One range is to be output from the listing below, exactly as written: the line with "ATOM 236 C CA" to the line with "ATOM 241 N N", both kept.

** Records supplied follows **

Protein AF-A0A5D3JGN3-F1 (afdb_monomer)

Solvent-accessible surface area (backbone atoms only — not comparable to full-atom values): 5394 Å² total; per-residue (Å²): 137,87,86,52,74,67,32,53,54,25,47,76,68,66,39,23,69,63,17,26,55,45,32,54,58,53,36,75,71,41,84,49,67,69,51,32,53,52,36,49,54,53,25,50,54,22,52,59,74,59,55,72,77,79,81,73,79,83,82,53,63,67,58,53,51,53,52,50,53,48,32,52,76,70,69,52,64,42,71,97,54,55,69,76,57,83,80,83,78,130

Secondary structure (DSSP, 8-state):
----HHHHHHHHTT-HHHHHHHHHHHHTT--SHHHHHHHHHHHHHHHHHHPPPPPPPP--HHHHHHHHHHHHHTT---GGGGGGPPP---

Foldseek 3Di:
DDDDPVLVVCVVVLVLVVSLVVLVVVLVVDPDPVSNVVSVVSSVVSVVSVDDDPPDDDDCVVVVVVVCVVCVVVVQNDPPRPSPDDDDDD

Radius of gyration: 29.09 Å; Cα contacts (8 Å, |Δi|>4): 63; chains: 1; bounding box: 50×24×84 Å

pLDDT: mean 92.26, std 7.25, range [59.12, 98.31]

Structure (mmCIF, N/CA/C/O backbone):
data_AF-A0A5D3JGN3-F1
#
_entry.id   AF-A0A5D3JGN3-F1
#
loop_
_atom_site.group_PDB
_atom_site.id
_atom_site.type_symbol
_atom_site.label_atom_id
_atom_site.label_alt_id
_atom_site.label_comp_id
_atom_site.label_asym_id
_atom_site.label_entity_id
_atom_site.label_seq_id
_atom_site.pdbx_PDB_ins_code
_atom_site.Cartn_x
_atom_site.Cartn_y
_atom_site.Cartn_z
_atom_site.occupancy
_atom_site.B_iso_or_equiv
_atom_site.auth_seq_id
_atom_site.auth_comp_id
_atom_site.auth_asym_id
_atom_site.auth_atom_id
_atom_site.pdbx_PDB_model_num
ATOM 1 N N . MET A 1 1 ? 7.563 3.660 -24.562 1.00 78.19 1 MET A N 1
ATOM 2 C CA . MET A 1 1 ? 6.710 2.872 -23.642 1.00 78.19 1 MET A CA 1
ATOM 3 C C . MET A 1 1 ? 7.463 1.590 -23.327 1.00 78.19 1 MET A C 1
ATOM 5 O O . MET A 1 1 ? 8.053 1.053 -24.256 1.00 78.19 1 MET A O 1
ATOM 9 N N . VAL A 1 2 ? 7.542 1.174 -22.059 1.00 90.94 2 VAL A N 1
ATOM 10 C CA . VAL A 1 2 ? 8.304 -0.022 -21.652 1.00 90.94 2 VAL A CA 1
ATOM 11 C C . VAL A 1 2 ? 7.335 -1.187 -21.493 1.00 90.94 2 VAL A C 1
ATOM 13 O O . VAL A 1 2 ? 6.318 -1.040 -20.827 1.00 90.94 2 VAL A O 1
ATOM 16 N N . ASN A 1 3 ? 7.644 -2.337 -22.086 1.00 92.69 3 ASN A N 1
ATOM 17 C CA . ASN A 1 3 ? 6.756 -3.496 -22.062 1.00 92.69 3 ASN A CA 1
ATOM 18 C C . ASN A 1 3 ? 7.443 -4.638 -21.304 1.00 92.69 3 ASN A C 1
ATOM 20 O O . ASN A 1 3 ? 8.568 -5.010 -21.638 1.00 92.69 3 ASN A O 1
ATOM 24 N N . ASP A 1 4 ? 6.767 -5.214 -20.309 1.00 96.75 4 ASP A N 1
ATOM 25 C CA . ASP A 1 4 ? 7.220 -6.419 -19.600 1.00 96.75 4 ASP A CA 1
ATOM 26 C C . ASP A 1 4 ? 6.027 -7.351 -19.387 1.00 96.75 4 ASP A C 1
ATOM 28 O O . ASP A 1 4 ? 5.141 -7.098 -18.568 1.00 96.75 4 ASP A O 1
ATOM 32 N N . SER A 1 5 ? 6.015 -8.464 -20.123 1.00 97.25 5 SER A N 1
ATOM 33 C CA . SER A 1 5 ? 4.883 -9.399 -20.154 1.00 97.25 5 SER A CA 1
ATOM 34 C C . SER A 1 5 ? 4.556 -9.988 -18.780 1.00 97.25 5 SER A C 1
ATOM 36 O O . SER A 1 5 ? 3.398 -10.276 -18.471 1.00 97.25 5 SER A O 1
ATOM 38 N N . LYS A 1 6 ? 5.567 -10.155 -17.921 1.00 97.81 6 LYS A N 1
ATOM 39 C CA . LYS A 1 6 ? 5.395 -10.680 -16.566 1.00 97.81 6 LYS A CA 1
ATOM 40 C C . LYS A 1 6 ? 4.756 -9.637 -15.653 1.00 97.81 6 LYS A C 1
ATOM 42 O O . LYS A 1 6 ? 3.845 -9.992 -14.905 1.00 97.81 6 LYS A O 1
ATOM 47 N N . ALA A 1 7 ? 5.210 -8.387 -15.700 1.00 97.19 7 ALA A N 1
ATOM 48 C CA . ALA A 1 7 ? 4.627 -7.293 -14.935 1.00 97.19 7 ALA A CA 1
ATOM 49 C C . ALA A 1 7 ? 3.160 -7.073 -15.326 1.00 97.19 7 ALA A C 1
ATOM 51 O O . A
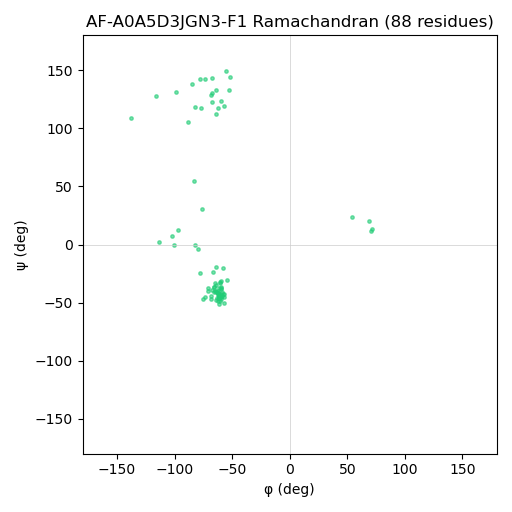LA A 1 7 ? 2.287 -7.088 -14.460 1.00 97.19 7 ALA A O 1
ATOM 52 N N . GLU A 1 8 ? 2.877 -6.999 -16.626 1.00 97.31 8 GLU A N 1
ATOM 53 C CA . GLU A 1 8 ? 1.524 -6.828 -17.167 1.00 97.31 8 GLU A CA 1
ATOM 54 C C . GLU A 1 8 ? 0.596 -7.991 -16.780 1.00 97.31 8 GLU A C 1
ATOM 56 O O . GLU A 1 8 ? -0.528 -7.775 -16.324 1.00 97.31 8 GLU A O 1
ATOM 61 N N . ALA A 1 9 ? 1.071 -9.239 -16.858 1.00 98.31 9 ALA A N 1
ATOM 62 C CA . ALA A 1 9 ? 0.289 -10.399 -16.427 1.00 98.31 9 ALA A CA 1
ATOM 63 C C . ALA A 1 9 ? 0.005 -10.400 -14.912 1.00 98.31 9 ALA A C 1
ATOM 65 O O . ALA A 1 9 ? -1.041 -10.889 -14.477 1.00 98.31 9 ALA A O 1
ATOM 66 N N . LEU A 1 10 ? 0.922 -9.878 -14.090 1.00 98.19 10 LEU A N 1
ATOM 67 C CA . LEU A 1 10 ? 0.706 -9.719 -12.649 1.00 98.19 10 LEU A CA 1
ATOM 68 C C . LEU A 1 10 ? -0.318 -8.616 -12.357 1.00 98.19 10 LEU A C 1
ATOM 70 O O . LEU A 1 10 ? -1.167 -8.814 -11.487 1.00 98.19 10 LEU A O 1
ATOM 74 N N . GLU A 1 11 ? -0.282 -7.500 -13.090 1.00 97.00 11 GLU A N 1
ATOM 75 C CA . GLU A 1 11 ? -1.295 -6.441 -13.005 1.00 97.00 11 GLU A CA 1
ATOM 76 C C . GLU A 1 11 ? -2.683 -6.951 -13.394 1.00 97.00 11 GLU A C 1
ATOM 78 O O . GLU A 1 11 ? -3.640 -6.726 -12.655 1.00 97.00 11 GLU A O 1
ATOM 83 N N . ALA A 1 12 ? -2.785 -7.694 -14.501 1.00 97.38 12 ALA A N 1
ATOM 84 C CA . ALA A 1 12 ? -4.039 -8.280 -14.972 1.00 97.38 12 ALA A CA 1
ATOM 85 C C . ALA A 1 12 ? -4.647 -9.260 -13.952 1.00 97.38 12 ALA A C 1
ATOM 87 O O . ALA A 1 12 ? -5.863 -9.347 -13.810 1.00 97.38 12 ALA A O 1
ATOM 88 N N . LYS A 1 13 ? -3.800 -9.967 -13.192 1.00 97.69 13 LYS A N 1
ATOM 89 C CA . LYS A 1 13 ? -4.212 -10.857 -12.092 1.00 97.69 13 LYS A CA 1
ATOM 90 C C . LYS A 1 13 ? -4.472 -10.122 -10.769 1.00 97.69 13 LYS A C 1
ATOM 92 O O . LYS A 1 13 ? -4.771 -10.771 -9.770 1.00 97.69 13 LYS A O 1
ATOM 97 N N . GLY A 1 14 ? -4.309 -8.798 -10.719 1.00 96.44 14 GLY A N 1
ATOM 98 C CA . GLY A 1 14 ? -4.466 -7.994 -9.504 1.00 96.44 14 GLY A CA 1
ATOM 99 C C . GLY A 1 14 ? -3.357 -8.185 -8.461 1.00 96.44 14 GLY A C 1
ATOM 100 O O . GLY A 1 14 ? -3.486 -7.745 -7.318 1.00 96.44 14 GLY A O 1
ATOM 101 N N . LEU A 1 15 ? -2.240 -8.824 -8.821 1.00 97.25 15 LEU A N 1
ATOM 102 C CA . LEU A 1 15 ? -1.105 -9.088 -7.931 1.00 97.25 15 LEU A CA 1
ATOM 103 C C . LEU A 1 15 ? -0.170 -7.871 -7.846 1.00 97.25 15 LEU A C 1
ATOM 105 O O . LEU A 1 15 ? 1.038 -7.976 -8.063 1.00 97.25 15 LEU A O 1
ATOM 109 N N . TYR A 1 16 ? -0.728 -6.712 -7.495 1.00 97.25 16 TYR A N 1
ATOM 110 C CA . TYR A 1 16 ? -0.079 -5.404 -7.634 1.00 97.25 16 TYR A CA 1
ATOM 111 C C . TYR A 1 16 ? 1.227 -5.241 -6.841 1.00 97.25 16 TYR A C 1
ATOM 113 O O . TYR A 1 16 ? 2.149 -4.596 -7.327 1.00 97.25 16 TYR A O 1
ATOM 121 N N . ARG A 1 17 ? 1.379 -5.881 -5.667 1.00 97.00 17 ARG A N 1
ATOM 122 C CA . ARG A 1 17 ? 2.674 -5.887 -4.945 1.00 97.00 17 ARG A CA 1
ATOM 123 C C . ARG A 1 17 ? 3.777 -6.553 -5.762 1.00 97.00 17 ARG A C 1
ATOM 125 O O . ARG A 1 17 ? 4.875 -6.026 -5.857 1.00 97.00 17 ARG A O 1
ATOM 132 N N . ARG A 1 18 ? 3.470 -7.710 -6.354 1.00 97.94 18 ARG A N 1
ATOM 133 C CA . ARG A 1 18 ? 4.422 -8.481 -7.165 1.00 97.94 18 ARG A CA 1
ATOM 134 C C . ARG A 1 18 ? 4.701 -7.776 -8.489 1.00 97.94 18 ARG A C 1
ATOM 136 O O . ARG A 1 18 ? 5.838 -7.793 -8.942 1.00 97.94 18 ARG A O 1
ATOM 143 N N . ALA A 1 19 ? 3.678 -7.156 -9.081 1.00 98.06 19 ALA A N 1
ATOM 144 C CA . ALA A 1 19 ? 3.835 -6.327 -10.270 1.00 98.06 19 ALA A CA 1
ATOM 145 C C . ALA A 1 19 ? 4.788 -5.151 -10.005 1.00 98.06 19 ALA A C 1
ATOM 147 O O . ALA A 1 19 ? 5.730 -4.966 -10.764 1.00 98.06 19 ALA A O 1
ATOM 148 N N . ALA A 1 20 ? 4.623 -4.432 -8.886 1.00 97.50 20 ALA A N 1
ATOM 149 C CA . ALA A 1 20 ? 5.517 -3.337 -8.500 1.00 97.50 20 ALA A CA 1
ATOM 150 C C . ALA A 1 20 ? 6.980 -3.796 -8.348 1.00 97.50 20 ALA A C 1
ATOM 152 O O . ALA A 1 20 ? 7.877 -3.145 -8.874 1.00 97.50 20 ALA A O 1
ATOM 153 N N . THR A 1 21 ? 7.230 -4.943 -7.703 1.00 97.81 21 THR A N 1
ATOM 154 C CA . THR A 1 21 ? 8.586 -5.517 -7.617 1.00 97.81 21 THR A CA 1
ATOM 155 C C . THR A 1 21 ? 9.163 -5.825 -8.998 1.00 97.81 21 THR A C 1
ATOM 157 O O . THR A 1 21 ? 10.320 -5.512 -9.260 1.00 97.81 21 THR A O 1
ATOM 160 N N . ARG A 1 22 ? 8.359 -6.387 -9.911 1.00 97.94 22 ARG A N 1
ATOM 161 C CA . ARG A 1 22 ? 8.808 -6.660 -11.280 1.00 97.94 22 ARG A CA 1
ATOM 162 C C . ARG A 1 22 ? 9.104 -5.371 -12.052 1.00 97.94 22 ARG A C 1
ATOM 164 O O . ARG A 1 22 ? 10.117 -5.309 -12.736 1.00 97.94 22 ARG A O 1
ATOM 171 N N . TRP A 1 23 ? 8.279 -4.337 -11.907 1.00 97.81 23 TRP A N 1
ATOM 172 C CA . TRP A 1 23 ? 8.551 -3.025 -12.496 1.00 97.81 23 TRP A CA 1
A
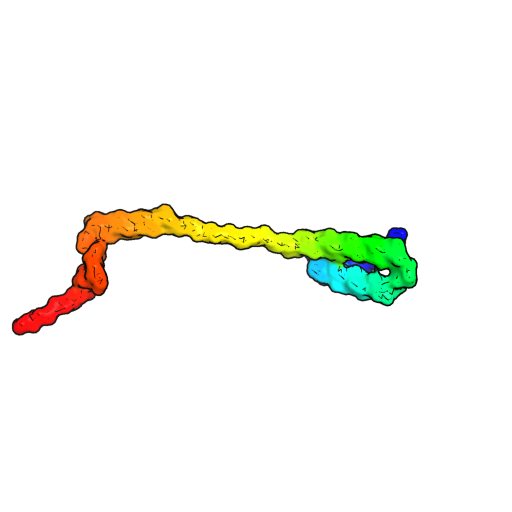TOM 173 C C . TRP A 1 23 ? 9.843 -2.406 -11.958 1.00 97.81 23 TRP A C 1
ATOM 175 O O . TRP A 1 23 ? 10.603 -1.840 -12.733 1.00 97.81 23 TRP A O 1
ATOM 185 N N . MET A 1 24 ? 10.158 -2.580 -10.673 1.00 96.75 24 MET A N 1
ATOM 186 C CA . MET A 1 24 ? 11.443 -2.144 -10.117 1.00 96.75 24 MET A CA 1
ATOM 187 C C . MET A 1 24 ? 12.638 -2.862 -10.773 1.00 96.75 24 MET A C 1
ATOM 189 O O . MET A 1 24 ? 13.630 -2.217 -11.099 1.00 96.75 24 MET A O 1
ATOM 193 N N . GLU A 1 25 ? 12.540 -4.173 -11.026 1.00 97.06 25 GLU A N 1
ATOM 194 C CA . GLU A 1 25 ? 13.564 -4.914 -11.783 1.00 97.06 25 GLU A CA 1
ATOM 195 C C . GLU A 1 25 ? 13.710 -4.376 -13.216 1.00 97.06 25 GLU A C 1
ATOM 197 O O . GLU A 1 25 ? 14.825 -4.
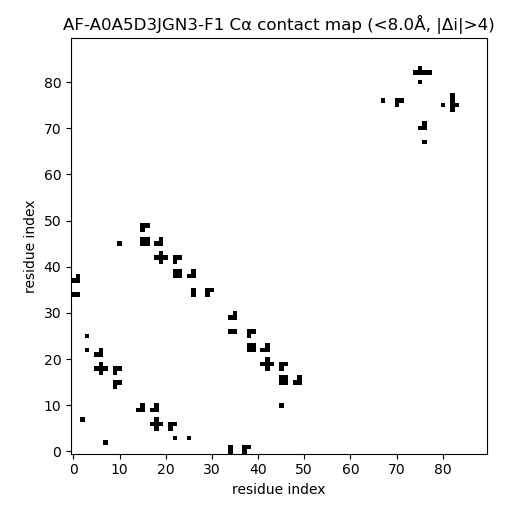170 -13.685 1.00 97.06 25 GLU A O 1
ATOM 202 N N . VAL A 1 26 ? 12.593 -4.105 -13.903 1.00 96.62 26 VAL A N 1
ATOM 203 C CA . VAL A 1 26 ? 12.585 -3.527 -15.261 1.00 96.62 26 VAL A CA 1
ATOM 204 C C . VAL A 1 26 ? 13.231 -2.138 -15.273 1.00 96.62 26 VAL A C 1
ATOM 206 O O . VAL A 1 26 ? 14.007 -1.825 -16.174 1.00 96.62 26 VAL A O 1
ATOM 209 N N . MET A 1 27 ? 12.964 -1.319 -14.252 1.00 95.81 27 MET A N 1
ATOM 210 C CA . MET A 1 27 ? 13.544 0.017 -14.104 1.00 95.81 27 MET A CA 1
ATOM 211 C C . MET A 1 27 ? 15.075 -0.028 -14.034 1.00 95.81 27 MET A C 1
ATOM 213 O O . MET A 1 27 ? 15.727 0.815 -14.643 1.00 95.81 27 MET A O 1
ATOM 217 N N . ASN A 1 28 ? 15.653 -1.028 -13.357 1.00 94.75 28 ASN A N 1
ATOM 218 C CA . ASN A 1 28 ? 17.110 -1.192 -13.250 1.00 94.75 28 ASN A CA 1
ATOM 219 C C . ASN A 1 28 ? 17.793 -1.459 -14.603 1.00 94.75 28 ASN A C 1
ATOM 221 O O . ASN A 1 28 ? 19.001 -1.272 -14.724 1.00 94.75 28 ASN A O 1
ATOM 225 N N . HIS A 1 29 ? 17.037 -1.898 -15.612 1.00 93.69 29 HIS A N 1
ATOM 226 C CA . HIS A 1 29 ? 17.533 -2.152 -16.965 1.00 93.69 29 HIS A CA 1
ATOM 227 C C . HIS A 1 29 ? 17.212 -1.021 -17.954 1.00 93.69 29 HIS A C 1
ATOM 229 O O . HIS A 1 29 ? 17.574 -1.112 -19.126 1.00 93.69 29 HIS A O 1
ATOM 235 N N . CYS A 1 30 ? 16.539 0.045 -17.513 1.00 93.75 30 CYS A N 1
ATOM 236 C CA . CYS A 1 30 ? 16.220 1.190 -18.360 1.00 93.75 30 CYS A CA 1
ATOM 237 C C . CYS A 1 30 ? 17.418 2.151 -18.447 1.00 93.75 30 CYS A C 1
ATOM 239 O O . CYS A 1 30 ? 17.820 2.735 -17.441 1.00 93.75 30 CYS A O 1
ATOM 241 N N . ALA A 1 31 ? 17.953 2.351 -19.654 1.00 91.44 31 ALA A N 1
ATOM 242 C CA . ALA A 1 31 ? 19.020 3.323 -19.903 1.00 91.44 31 ALA A CA 1
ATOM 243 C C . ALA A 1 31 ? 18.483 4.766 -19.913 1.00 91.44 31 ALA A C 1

** End of Records supplied **

* Written response *
ATOM 236 C CA . CYS A 1 30 ? 16.220 1.190 -18.360 1.00 93.75 30 CYS A CA 1
ATOM 237 C C . CYS A 1 30 ? 17.418 2.151 -18.447 1.00 93.75 30 CYS A C 1
ATOM 239 O O . CYS A 1 30 ? 17.820 2.735 -17.441 1.00 93.75 30 CYS A O 1
ATOM 241 N N . ALA A 1 31 ? 17.953 2.351 -19.654 1.00 91.44 31 ALA A N 1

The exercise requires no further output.